Wednesday, February 09, 2005

kick ash wednesday

i long to lay in your dark embrace
kiss your blood red lips
you take me to that place
where only angels go
and devils pine
your legs around my hips
nails scratch my tattoed spine

what if you continued to have deja vu, and it seemed the more intense the moment, the more violent and chaotic the molecules in that time/space were, the more frequent and long lasting and closer to reality the deja-vu was? what if, life as you know it were actually only a shell, and we lived in memories, asleep. as if what we percieve as an intense moment, heart pounding, palms sweating, was actually our conscious coming to the surface, "waking up" to see as we really are, and the deja vu is not a misfiring of the synapses, causing the present to be catologued into the long term memory and rememberd as it happens, as believed, but actually a glimpse into time iteself. as i write this, i am having a deja vu, tell me, as you read this are you? so, am i just fatiuged, and brain weary, or did i honestly get a quick glimpse, did i come close to the surface, like someone trapped beneath the ice who can see the world above, mere centimeters away, yet an eternity, a lifetime, out of reach.

sweet, sour, salty, spicy, these are the things our tongues crave. add lime and peanuts, with some rotten fish liquid, and you have the makings of a tasty treat.
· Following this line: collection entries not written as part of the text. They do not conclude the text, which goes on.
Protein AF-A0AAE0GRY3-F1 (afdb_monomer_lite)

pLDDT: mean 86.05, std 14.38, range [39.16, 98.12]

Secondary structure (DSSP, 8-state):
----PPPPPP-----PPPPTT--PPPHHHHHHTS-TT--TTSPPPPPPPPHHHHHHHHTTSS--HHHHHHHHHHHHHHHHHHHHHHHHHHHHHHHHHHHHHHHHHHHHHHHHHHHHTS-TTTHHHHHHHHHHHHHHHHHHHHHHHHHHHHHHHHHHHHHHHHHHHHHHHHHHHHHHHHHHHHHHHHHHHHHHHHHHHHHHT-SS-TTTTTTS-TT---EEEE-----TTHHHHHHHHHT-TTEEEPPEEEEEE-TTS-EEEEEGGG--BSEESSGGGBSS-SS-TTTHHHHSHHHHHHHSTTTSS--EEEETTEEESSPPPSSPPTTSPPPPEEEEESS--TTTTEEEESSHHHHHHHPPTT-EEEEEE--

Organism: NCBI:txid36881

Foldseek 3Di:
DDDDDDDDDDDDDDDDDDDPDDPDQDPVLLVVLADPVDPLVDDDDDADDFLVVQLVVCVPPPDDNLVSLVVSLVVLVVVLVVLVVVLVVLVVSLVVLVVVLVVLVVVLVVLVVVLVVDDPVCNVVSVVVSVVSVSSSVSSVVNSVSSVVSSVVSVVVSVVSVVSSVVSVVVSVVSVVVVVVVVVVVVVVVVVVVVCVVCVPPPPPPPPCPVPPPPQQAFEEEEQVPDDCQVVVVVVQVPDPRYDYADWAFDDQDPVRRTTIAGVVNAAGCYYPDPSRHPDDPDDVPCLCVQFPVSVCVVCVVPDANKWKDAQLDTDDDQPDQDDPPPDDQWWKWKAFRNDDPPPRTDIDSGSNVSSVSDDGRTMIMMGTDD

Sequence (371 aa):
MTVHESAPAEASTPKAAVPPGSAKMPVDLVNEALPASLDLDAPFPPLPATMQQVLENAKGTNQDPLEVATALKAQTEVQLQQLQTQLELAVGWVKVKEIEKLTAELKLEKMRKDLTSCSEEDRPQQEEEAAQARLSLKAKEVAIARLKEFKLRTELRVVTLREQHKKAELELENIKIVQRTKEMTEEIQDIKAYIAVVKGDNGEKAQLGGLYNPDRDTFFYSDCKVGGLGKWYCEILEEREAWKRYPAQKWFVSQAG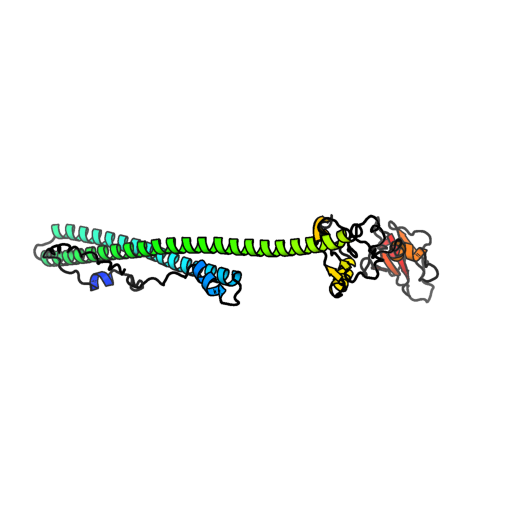CQIYCPVGKVTVDYSDQPDFCLTTSSLTGSDWLEDKAKLASLTRHLQPPTYEIKDRKWVGETPPDETPPGEPSFIWFVKETDKNYATGIHLAGTITECLQLAQPNTHYVVQPHI

Structure (mmCIF, N/CA/C/O backbone):
data_AF-A0AAE0GRY3-F1
#
_entry.id   AF-A0AAE0GRY3-F1
#
loop_
_atom_site.group_PDB
_atom_site.id
_atom_site.type_symbol
_atom_site.label_atom_id
_atom_site.label_alt_id
_atom_site.label_comp_id
_atom_site.label_asym_id
_atom_site.label_entity_id
_atom_site.label_seq_id
_atom_site.pdbx_PDB_ins_code
_atom_site.Cartn_x
_atom_site.Cartn_y
_atom_site.Cartn_z
_atom_site.occupancy
_atom_site.B_iso_or_equiv
_atom_site.auth_seq_id
_atom_site.auth_comp_id
_atom_site.auth_asym_id
_atom_site.auth_atom_id
_atom_site.pdbx_PDB_model_num
ATOM 1 N N . MET A 1 1 ? -58.531 28.594 7.503 1.00 42.34 1 MET A N 1
ATOM 2 C CA . MET A 1 1 ? -59.090 27.436 8.229 1.00 42.34 1 MET A CA 1
ATOM 3 C C . MET A 1 1 ? -57.977 26.860 9.079 1.00 42.34 1 MET A C 1
ATOM 5 O O . MET A 1 1 ? -57.126 26.146 8.572 1.00 42.34 1 MET A O 1
ATOM 9 N N . THR A 1 2 ? -57.914 27.307 10.326 1.00 39.16 2 THR A N 1
ATOM 10 C CA . THR A 1 2 ? -56.886 26.958 11.309 1.00 39.16 2 THR A CA 1
ATOM 11 C C . THR A 1 2 ? -57.397 25.758 12.097 1.00 39.16 2 THR A C 1
ATOM 13 O O . THR A 1 2 ? -58.456 25.846 12.716 1.00 39.16 2 THR A O 1
ATOM 16 N N . VAL A 1 3 ? -56.694 24.630 12.026 1.00 45.12 3 VAL A N 1
ATOM 17 C CA . VAL A 1 3 ? -57.042 23.412 12.767 1.00 45.12 3 VAL A CA 1
ATOM 18 C C . VAL A 1 3 ? -56.250 23.432 14.073 1.00 45.12 3 VAL A C 1
ATOM 20 O O . VAL A 1 3 ? -55.026 23.363 14.060 1.00 45.12 3 VAL A O 1
ATOM 23 N N . HIS A 1 4 ? -56.958 23.602 15.189 1.00 44.28 4 HIS A N 1
ATOM 24 C CA . HIS A 1 4 ? -56.419 23.448 16.538 1.00 44.28 4 HIS A CA 1
ATOM 25 C C . HIS A 1 4 ? -56.352 21.952 16.874 1.00 44.28 4 HIS A C 1
ATOM 27 O O . HIS A 1 4 ? -57.388 21.321 17.088 1.00 44.28 4 HIS A O 1
ATOM 33 N N . GLU A 1 5 ? -55.148 21.385 16.933 1.00 50.50 5 GLU A N 1
ATOM 34 C CA . GLU A 1 5 ? -54.925 20.068 17.535 1.00 50.50 5 GLU A CA 1
ATOM 35 C C . GLU A 1 5 ? -54.965 20.184 19.063 1.00 50.50 5 GLU A C 1
ATOM 37 O O . GLU A 1 5 ? -54.250 20.979 19.675 1.00 50.50 5 GLU A O 1
ATOM 42 N N . SER A 1 6 ? -55.861 19.406 19.669 1.00 47.91 6 SER A N 1
ATOM 43 C CA . SER A 1 6 ? -56.048 19.297 21.116 1.00 47.91 6 SER A CA 1
ATOM 44 C C . SER A 1 6 ? -55.141 18.196 21.668 1.00 47.91 6 SER A C 1
ATOM 46 O O . SER A 1 6 ? -55.101 17.096 21.119 1.00 47.91 6 SER A O 1
ATOM 48 N N . ALA A 1 7 ? -54.427 18.489 22.755 1.00 45.75 7 ALA A N 1
ATOM 49 C CA . ALA A 1 7 ? -53.556 17.543 23.450 1.00 45.75 7 ALA A CA 1
ATOM 50 C C . ALA A 1 7 ? -54.354 16.409 24.138 1.00 45.75 7 ALA A C 1
ATOM 52 O O . ALA A 1 7 ? -55.461 16.659 24.625 1.00 45.75 7 ALA A O 1
ATOM 53 N N . PRO A 1 8 ? -53.815 15.175 24.224 1.00 53.28 8 PRO A N 1
ATOM 54 C CA . PRO A 1 8 ? -54.476 14.080 24.920 1.00 53.28 8 PRO A CA 1
ATOM 55 C C . PRO A 1 8 ? -54.329 14.216 26.442 1.00 53.28 8 PRO A C 1
ATOM 57 O O . PRO A 1 8 ? -53.282 14.604 26.956 1.00 53.28 8 PRO A O 1
ATOM 60 N N . ALA A 1 9 ? -55.405 13.879 27.153 1.00 47.09 9 ALA A N 1
ATOM 61 C CA . ALA A 1 9 ? -55.493 13.898 28.607 1.00 47.09 9 ALA A CA 1
ATOM 62 C C . ALA A 1 9 ? -54.567 12.851 29.254 1.00 47.09 9 ALA A C 1
ATOM 64 O O . ALA A 1 9 ? -54.608 11.669 28.908 1.00 47.09 9 ALA A O 1
ATOM 65 N N . GLU A 1 10 ? -53.766 13.292 30.226 1.00 45.91 10 GLU A N 1
ATOM 66 C CA . GLU A 1 10 ? -52.922 12.437 31.059 1.00 45.91 10 GLU A CA 1
ATOM 67 C C . GLU A 1 10 ? -53.782 11.532 31.955 1.00 45.91 10 GLU A C 1
ATOM 69 O O . GLU A 1 10 ? -54.541 11.989 32.814 1.00 45.91 10 GLU A O 1
ATOM 74 N N . ALA A 1 11 ? -53.652 10.220 31.761 1.00 44.59 11 ALA A N 1
ATOM 75 C CA . ALA A 1 11 ? -54.236 9.219 32.638 1.00 44.59 11 ALA A CA 1
ATOM 76 C C . ALA A 1 11 ? -53.411 9.117 33.933 1.00 44.59 11 ALA A C 1
ATOM 78 O O . ALA A 1 11 ? -52.279 8.637 33.942 1.00 44.59 11 ALA A O 1
ATOM 79 N N . SER A 1 12 ? -54.012 9.561 35.037 1.00 44.25 12 SER A N 1
ATOM 80 C CA . SER A 1 12 ? -53.521 9.393 36.407 1.00 44.25 12 SER A CA 1
ATOM 81 C C . SER A 1 12 ? -53.385 7.906 36.764 1.00 44.25 12 SER A C 1
ATOM 83 O O . SER A 1 12 ? -54.376 7.204 36.972 1.00 44.25 12 SER A O 1
ATOM 85 N N . THR A 1 13 ? -52.149 7.412 36.834 1.00 49.22 13 THR A N 1
ATOM 86 C CA . THR A 1 13 ? -51.831 6.091 37.392 1.00 49.22 13 THR A CA 1
ATOM 87 C C . THR A 1 13 ? -51.934 6.097 38.923 1.00 49.22 13 THR A C 1
ATOM 89 O O . THR A 1 13 ? -51.428 7.021 39.567 1.00 49.22 13 THR A O 1
ATOM 92 N N . PRO A 1 14 ? -52.523 5.057 39.543 1.00 47.41 14 PRO A N 1
ATOM 93 C CA . PRO A 1 14 ? -52.667 4.975 40.992 1.00 47.41 14 PRO A CA 1
ATOM 94 C C . PRO A 1 14 ? -51.305 4.802 41.682 1.00 47.41 14 PRO A C 1
ATOM 96 O O . PRO A 1 14 ? -50.536 3.895 41.365 1.00 47.41 14 PRO A O 1
ATOM 99 N N . LYS A 1 15 ? -51.021 5.669 42.665 1.00 47.00 15 LYS A N 1
ATOM 100 C CA . LYS A 1 15 ? -49.884 5.545 43.590 1.00 47.00 15 LYS A CA 1
ATOM 101 C C . LYS A 1 15 ? -49.983 4.220 44.352 1.00 47.00 15 LYS A C 1
ATOM 103 O O . LYS A 1 15 ? -50.846 4.063 45.213 1.00 47.00 15 LYS A O 1
ATOM 108 N N . ALA A 1 16 ? -49.075 3.292 44.059 1.00 48.12 16 ALA A N 1
ATOM 109 C CA . ALA A 1 16 ? -48.879 2.091 44.859 1.00 48.12 16 ALA A CA 1
ATOM 110 C C . ALA A 1 16 ? -48.444 2.480 46.283 1.00 48.12 16 ALA A C 1
ATOM 112 O O . ALA A 1 16 ? -47.500 3.250 46.473 1.00 48.12 16 ALA A O 1
ATOM 113 N N . ALA A 1 17 ? -49.161 1.963 47.281 1.00 46.88 17 ALA A N 1
ATOM 114 C CA . ALA A 1 17 ? -48.838 2.142 48.688 1.00 46.88 17 ALA A CA 1
ATOM 115 C C . ALA A 1 17 ? -47.482 1.491 49.008 1.00 46.88 17 ALA A C 1
ATOM 117 O O . ALA A 1 17 ? -47.261 0.312 48.734 1.00 46.88 17 ALA A O 1
ATOM 118 N N . VAL A 1 18 ? -46.577 2.281 49.586 1.00 46.19 18 VAL A N 1
ATOM 119 C CA . VAL A 1 18 ? -45.259 1.835 50.050 1.00 46.19 18 VAL A CA 1
ATOM 120 C C . VAL A 1 18 ? -45.451 0.919 51.267 1.00 46.19 18 VAL A C 1
ATOM 122 O O . VAL A 1 18 ? -46.101 1.341 52.227 1.00 46.19 18 VAL A O 1
ATOM 125 N N . PRO A 1 19 ? -44.915 -0.316 51.266 1.00 46.03 19 PRO A N 1
ATOM 126 C CA . PRO A 1 19 ? -45.027 -1.207 52.413 1.00 46.03 19 PRO A CA 1
ATOM 127 C C . PRO A 1 19 ? -44.255 -0.640 53.621 1.00 46.03 19 PRO A C 1
ATOM 129 O O . PRO A 1 19 ? -43.115 -0.190 53.468 1.00 46.03 19 PRO A O 1
ATOM 132 N N . PRO A 1 20 ? -44.838 -0.658 54.833 1.00 42.38 20 PRO A N 1
ATOM 133 C CA . PRO A 1 20 ? -44.166 -0.191 56.036 1.00 42.38 20 PRO A CA 1
ATOM 134 C C . PRO A 1 20 ? -43.152 -1.245 56.502 1.00 42.38 20 PRO A C 1
ATOM 136 O O . PRO A 1 20 ? -43.521 -2.385 56.768 1.00 42.38 20 PRO A O 1
ATOM 139 N N . GLY A 1 21 ? -41.873 -0.866 56.615 1.00 44.75 21 GLY A N 1
ATOM 140 C CA . GLY A 1 21 ? -40.877 -1.666 57.342 1.00 44.75 21 GLY A CA 1
ATOM 141 C C . GLY A 1 21 ? -39.567 -2.014 56.628 1.00 44.75 21 GLY A C 1
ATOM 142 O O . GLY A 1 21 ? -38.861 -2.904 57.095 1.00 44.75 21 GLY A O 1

so today i embark on a vegetarian journey, and it won't be the first time. i use lent as the excuse, i use losing extra fat most likely caused by meat as the excuse, but really, i just feel like fucking with my body. they say (who are the "they"?) that if you eat nothing but celery for three days you poop clear. imagine translucent shit. how wierd would that be? i highly doubt you could, but damn, if you could, that would rock. i assume if you ate nothing but celery, colored red, or blue, or whatever, you would poop that color. imagine taking a huge yellow shit. if shit were a different color, would it still be disgusting, not counting the smell?

so today begins lent. for you non-catholics, and you catholics who don't follow along with the rest of us, lent is the 40 day period leading up to easter, when we celebrate the fact that jesus was crucified, died, buried in a cave, and emerged, risen from the dead, three days later...and if he sees his shadow we get two more weeks of winter. most people think of lent as a time we have to give up stuff, like booze or spanking it, or whatever. me, i start drinking and smoking for lent, cause lent is a time of sacrifice and denial, and smoking and drinking hurts me, so i get my suffering in, and i think that counts.

i am tired and need to sleep, today drained the fuck right out of me, it was right up there as far as bad days go. for anyone who reads this, sorry i haven't responded to your notes, please don't think i take them for granted, i appreciate each one, but i am just feeling a bit....stand-offish, a bit of a recluse, like the dog who is hiding behind the toilet and does not want you to pet him. i was not going to post but i felt like typing, so i did.

i've been thinking lately of a conversation i had with this way hot chick that i want to do. i told her i felt like i was in a slump, and she said somehting to the effect of "write what you feel like, be jackson pollack" and it stuck with me, struck a chord like kirk hammet or steve vai. so, what i kind of want to do is just....type stuff, free form, see what happens, make the screen my canvas and be a verbal jackson pollack. i kind of do that a bit now, i think, maybe i dont', but i shall, some day soon, just do that.